The fungus that causes the disease occurs naturally in soils throughout warmer regions of the world, including parts of North America (Fenton 1992). The fungus also is associated with bat droppings, called guano, which accumulates in caves where bats live in summer months. Hibernating bats do not produce guano, and therefore do not deposit the fungus in caves where they hibernate (Fenton 1992). In the eastern United States, surveys in buildings that had accumulations of guano from several colonies of big brown and little brown bats produced no evidence of the fungus causing histoplasmosis (Fenton 1992).
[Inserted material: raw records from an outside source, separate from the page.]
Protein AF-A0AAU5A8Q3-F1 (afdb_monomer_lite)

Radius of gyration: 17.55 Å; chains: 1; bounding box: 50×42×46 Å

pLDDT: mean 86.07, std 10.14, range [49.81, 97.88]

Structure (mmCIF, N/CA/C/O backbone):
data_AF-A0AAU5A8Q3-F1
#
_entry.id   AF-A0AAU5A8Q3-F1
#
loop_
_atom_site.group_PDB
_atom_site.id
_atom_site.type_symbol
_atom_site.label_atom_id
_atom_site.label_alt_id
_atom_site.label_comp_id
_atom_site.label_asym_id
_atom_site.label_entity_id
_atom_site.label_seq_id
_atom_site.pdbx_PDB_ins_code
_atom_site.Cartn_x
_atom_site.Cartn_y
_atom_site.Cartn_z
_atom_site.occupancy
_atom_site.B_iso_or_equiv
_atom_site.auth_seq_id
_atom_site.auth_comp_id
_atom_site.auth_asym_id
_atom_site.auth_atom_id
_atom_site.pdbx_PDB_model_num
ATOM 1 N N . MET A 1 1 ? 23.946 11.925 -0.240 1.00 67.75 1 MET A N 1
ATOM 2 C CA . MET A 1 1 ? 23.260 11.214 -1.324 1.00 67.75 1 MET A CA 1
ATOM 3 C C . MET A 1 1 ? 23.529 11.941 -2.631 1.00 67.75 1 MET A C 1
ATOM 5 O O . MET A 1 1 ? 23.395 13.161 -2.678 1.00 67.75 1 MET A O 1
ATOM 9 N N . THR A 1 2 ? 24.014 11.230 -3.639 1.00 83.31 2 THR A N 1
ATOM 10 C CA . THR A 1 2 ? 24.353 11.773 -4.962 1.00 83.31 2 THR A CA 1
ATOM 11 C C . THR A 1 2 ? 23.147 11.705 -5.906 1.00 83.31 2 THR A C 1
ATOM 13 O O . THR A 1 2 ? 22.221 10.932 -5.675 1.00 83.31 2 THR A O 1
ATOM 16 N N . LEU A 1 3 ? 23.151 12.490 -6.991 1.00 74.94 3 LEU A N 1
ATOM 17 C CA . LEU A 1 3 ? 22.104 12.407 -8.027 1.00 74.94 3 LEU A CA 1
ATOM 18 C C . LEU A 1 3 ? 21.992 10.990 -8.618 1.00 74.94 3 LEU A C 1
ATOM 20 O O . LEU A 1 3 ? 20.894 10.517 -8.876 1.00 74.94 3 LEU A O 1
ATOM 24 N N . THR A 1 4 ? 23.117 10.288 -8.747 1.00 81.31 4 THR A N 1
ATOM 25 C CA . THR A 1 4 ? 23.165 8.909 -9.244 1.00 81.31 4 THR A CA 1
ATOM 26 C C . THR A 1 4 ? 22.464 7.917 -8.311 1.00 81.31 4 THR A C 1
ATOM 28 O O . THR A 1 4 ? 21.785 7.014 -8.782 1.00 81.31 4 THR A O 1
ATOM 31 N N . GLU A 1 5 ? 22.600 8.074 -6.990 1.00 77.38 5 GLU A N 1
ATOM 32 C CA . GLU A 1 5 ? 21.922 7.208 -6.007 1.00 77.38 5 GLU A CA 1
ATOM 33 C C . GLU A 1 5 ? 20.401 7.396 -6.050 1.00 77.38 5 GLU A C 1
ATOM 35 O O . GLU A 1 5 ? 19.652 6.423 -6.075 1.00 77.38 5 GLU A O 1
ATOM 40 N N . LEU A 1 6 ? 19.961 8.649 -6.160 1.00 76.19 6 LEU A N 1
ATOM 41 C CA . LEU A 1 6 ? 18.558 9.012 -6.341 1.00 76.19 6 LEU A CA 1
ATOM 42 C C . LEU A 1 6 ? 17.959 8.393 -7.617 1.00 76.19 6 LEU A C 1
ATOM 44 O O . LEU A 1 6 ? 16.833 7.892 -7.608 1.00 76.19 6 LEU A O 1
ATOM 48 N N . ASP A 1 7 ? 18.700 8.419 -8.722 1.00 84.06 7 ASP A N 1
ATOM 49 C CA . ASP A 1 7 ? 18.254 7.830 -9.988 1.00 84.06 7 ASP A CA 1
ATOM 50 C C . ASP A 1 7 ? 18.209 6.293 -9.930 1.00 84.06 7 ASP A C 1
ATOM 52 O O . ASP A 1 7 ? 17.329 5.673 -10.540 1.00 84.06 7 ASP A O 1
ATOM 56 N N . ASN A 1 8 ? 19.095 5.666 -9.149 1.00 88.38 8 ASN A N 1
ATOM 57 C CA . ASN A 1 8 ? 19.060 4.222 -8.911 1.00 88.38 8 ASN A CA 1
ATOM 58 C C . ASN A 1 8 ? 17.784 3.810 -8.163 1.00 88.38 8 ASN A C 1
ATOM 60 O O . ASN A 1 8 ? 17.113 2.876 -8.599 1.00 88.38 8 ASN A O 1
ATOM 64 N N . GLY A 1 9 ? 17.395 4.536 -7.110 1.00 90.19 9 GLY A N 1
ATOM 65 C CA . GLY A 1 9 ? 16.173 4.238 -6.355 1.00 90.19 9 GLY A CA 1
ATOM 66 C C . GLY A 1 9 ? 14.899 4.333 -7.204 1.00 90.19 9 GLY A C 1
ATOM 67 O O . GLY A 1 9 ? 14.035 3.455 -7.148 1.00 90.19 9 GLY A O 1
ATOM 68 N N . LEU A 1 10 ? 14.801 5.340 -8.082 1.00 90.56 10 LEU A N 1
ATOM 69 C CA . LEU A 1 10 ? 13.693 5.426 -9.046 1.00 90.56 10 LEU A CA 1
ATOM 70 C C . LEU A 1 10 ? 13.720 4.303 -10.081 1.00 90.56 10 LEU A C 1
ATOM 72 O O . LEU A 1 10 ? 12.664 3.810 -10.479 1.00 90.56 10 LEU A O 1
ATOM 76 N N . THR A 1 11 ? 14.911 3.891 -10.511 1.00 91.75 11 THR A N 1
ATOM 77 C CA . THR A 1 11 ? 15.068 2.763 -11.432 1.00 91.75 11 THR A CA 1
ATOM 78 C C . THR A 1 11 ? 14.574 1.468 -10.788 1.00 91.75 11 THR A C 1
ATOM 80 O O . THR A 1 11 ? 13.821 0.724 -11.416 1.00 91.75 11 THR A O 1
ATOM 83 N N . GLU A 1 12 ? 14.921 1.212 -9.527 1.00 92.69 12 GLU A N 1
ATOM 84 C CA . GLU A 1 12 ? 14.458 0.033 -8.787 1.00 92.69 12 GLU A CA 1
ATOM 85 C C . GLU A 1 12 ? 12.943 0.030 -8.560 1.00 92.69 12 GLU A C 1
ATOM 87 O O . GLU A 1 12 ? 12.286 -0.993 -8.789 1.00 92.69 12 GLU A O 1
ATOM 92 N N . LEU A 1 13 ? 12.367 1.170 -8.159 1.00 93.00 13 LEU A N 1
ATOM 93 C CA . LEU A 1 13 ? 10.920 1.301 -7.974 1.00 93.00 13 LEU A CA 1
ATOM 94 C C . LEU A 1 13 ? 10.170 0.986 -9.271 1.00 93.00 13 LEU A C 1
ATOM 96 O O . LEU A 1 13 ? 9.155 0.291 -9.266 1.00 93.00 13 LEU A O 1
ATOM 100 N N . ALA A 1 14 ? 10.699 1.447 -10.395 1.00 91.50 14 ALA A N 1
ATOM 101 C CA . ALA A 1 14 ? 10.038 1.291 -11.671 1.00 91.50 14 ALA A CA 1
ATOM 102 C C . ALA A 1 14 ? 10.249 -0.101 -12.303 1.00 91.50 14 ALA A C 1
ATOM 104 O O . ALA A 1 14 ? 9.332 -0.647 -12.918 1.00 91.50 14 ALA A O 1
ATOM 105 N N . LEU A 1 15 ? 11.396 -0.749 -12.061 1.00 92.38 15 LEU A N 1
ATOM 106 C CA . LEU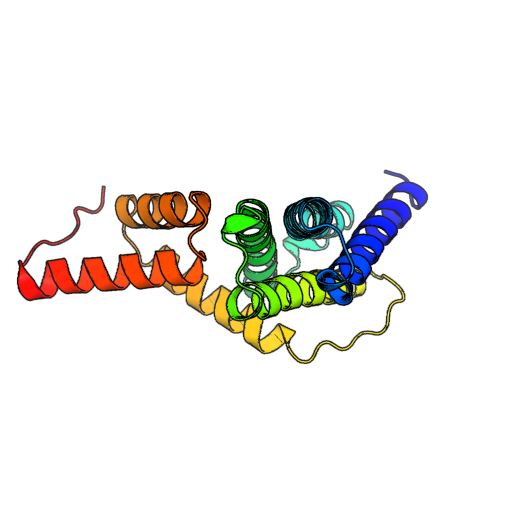 A 1 15 ? 11.568 -2.184 -12.332 1.00 92.38 15 LEU A CA 1
ATOM 107 C C . LEU A 1 15 ? 10.590 -3.029 -11.505 1.00 92.38 15 LEU A C 1
ATOM 109 O O . LEU A 1 15 ? 10.010 -3.987 -12.018 1.00 92.38 15 LEU A O 1
ATOM 113 N N . THR A 1 16 ? 10.373 -2.652 -10.243 1.00 94.69 16 THR A N 1
ATOM 114 C CA . THR A 1 16 ? 9.392 -3.300 -9.363 1.00 94.69 16 THR A CA 1
ATOM 115 C C . THR A 1 16 ? 7.971 -3.127 -9.906 1.00 94.69 16 THR A C 1
ATOM 117 O O . THR A 1 16 ? 7.228 -4.106 -9.984 1.00 94.69 16 THR A O 1
ATOM 120 N N . ALA A 1 17 ? 7.600 -1.916 -10.334 1.00 93.12 17 ALA A N 1
ATOM 121 C CA . ALA A 1 17 ? 6.297 -1.627 -10.936 1.00 93.12 17 ALA A CA 1
ATOM 122 C C . ALA A 1 17 ? 6.042 -2.480 -12.191 1.00 93.12 17 ALA A C 1
ATOM 124 O O . ALA A 1 17 ? 5.011 -3.148 -12.293 1.00 93.12 17 ALA A O 1
ATOM 125 N N . GLU A 1 18 ? 7.012 -2.538 -13.107 1.00 92.88 18 GLU A N 1
ATOM 126 C CA . GLU A 1 18 ? 6.908 -3.326 -14.339 1.00 92.88 18 GLU A CA 1
ATOM 127 C C . GLU A 1 18 ? 6.838 -4.839 -14.058 1.00 92.88 18 GLU A C 1
ATOM 129 O O . GLU A 1 18 ? 6.085 -5.562 -14.717 1.00 92.88 18 GLU A O 1
ATOM 134 N N . GLY A 1 19 ? 7.569 -5.332 -13.054 1.00 94.56 19 GLY A N 1
ATOM 135 C CA . GLY A 1 19 ? 7.479 -6.727 -12.620 1.00 94.56 19 GLY A CA 1
ATOM 136 C C . GLY A 1 19 ? 6.118 -7.075 -12.004 1.00 94.56 19 GLY A C 1
ATOM 137 O O . GLY A 1 19 ? 5.556 -8.132 -12.297 1.00 94.56 19 GLY A O 1
ATOM 138 N N . LEU A 1 20 ? 5.529 -6.170 -11.213 1.00 95.44 20 LEU A N 1
ATOM 139 C CA . LEU A 1 20 ? 4.175 -6.339 -10.668 1.00 95.44 20 LEU A CA 1
ATOM 140 C C . LEU A 1 20 ? 3.095 -6.275 -11.751 1.00 95.44 20 LEU A C 1
ATOM 142 O O . LEU A 1 20 ? 2.143 -7.051 -11.715 1.00 95.44 20 LEU A O 1
ATOM 146 N N . LYS A 1 21 ? 3.259 -5.425 -12.765 1.00 94.75 21 LYS A N 1
ATOM 147 C CA . LYS A 1 21 ? 2.378 -5.395 -13.941 1.00 94.75 21 LYS A CA 1
ATOM 148 C C . LYS A 1 21 ? 2.356 -6.731 -14.691 1.00 94.75 21 LYS A C 1
ATOM 150 O O . LYS A 1 21 ? 1.333 -7.112 -15.253 1.00 94.75 21 LYS A O 1
ATOM 155 N N . LYS A 1 22 ? 3.476 -7.458 -14.682 1.00 95.38 22 LYS A N 1
ATOM 156 C CA . LYS A 1 22 ? 3.662 -8.764 -15.337 1.00 95.38 22 LYS A CA 1
ATOM 157 C C . LYS A 1 22 ? 3.578 -9.952 -14.375 1.00 95.38 22 LYS A C 1
ATOM 159 O O . LYS A 1 22 ? 4.035 -11.042 -14.725 1.00 95.38 22 LYS A O 1
ATOM 164 N N . TRP A 1 23 ? 3.005 -9.774 -13.183 1.00 96.06 23 TRP A N 1
ATOM 165 C CA . TRP A 1 23 ? 3.105 -10.733 -12.075 1.00 96.06 23 TRP A CA 1
ATOM 166 C C . TRP A 1 23 ? 2.711 -12.176 -12.429 1.00 96.06 23 TRP A C 1
ATOM 168 O O . TRP A 1 23 ? 3.317 -13.107 -11.908 1.00 96.06 23 TRP A O 1
ATOM 178 N N . GLU A 1 24 ? 1.751 -12.378 -13.339 1.00 95.56 24 GLU A N 1
ATOM 179 C CA . GLU A 1 24 ? 1.299 -13.708 -13.785 1.00 95.56 24 GLU A CA 1
ATOM 180 C C . GLU A 1 24 ? 2.414 -14.530 -14.449 1.00 95.56 24 GLU A C 1
ATOM 182 O O . GLU A 1 24 ? 2.378 -15.760 -14.451 1.00 95.56 24 GLU A O 1
ATOM 187 N N . THR A 1 25 ? 3.420 -13.848 -14.999 1.00 95.62 25 THR A N 1
ATOM 188 C CA . THR A 1 25 ? 4.575 -14.460 -15.670 1.00 95.62 25 THR A CA 1
ATOM 189 C C . THR A 1 25 ? 5.786 -14.632 -14.752 1.00 95.62 25 THR A C 1
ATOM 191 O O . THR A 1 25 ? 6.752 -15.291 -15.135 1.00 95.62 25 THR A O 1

Homeowners should still take safety precau.tions against inhaling any particles that may contain the fungus, particularly if large amounts of bat droppings are to be disturbed in an attic. To limit the amount of airborne particles, the droppings should be vacuumed, rather than swept or shoveled. Homeowners also should use a properly fitted respirator capable of filtering particles as small as two microns in diameter to further minimize the risk of exposure (Tuttle and Kern 1981).
Bat Parasites
Like other animals, bats are hosts to a number of internal and external parasites. Most of these parasites are specialized and cannot survive away from the bats, so they pose little threat to humans and other animals (Fenton 1992). A species of bedbug, which resembles the species that feeds on humans, lives on the bats and in their roosts. However, reports of these bedbugs biting humans or domestic animals are rare. Once a bat colony is evicted from a building, any parasites that remain behind may move around the attic (and possibly the house) in search of bats. Fortunately, these parasites usually die quickly when separated from the bats.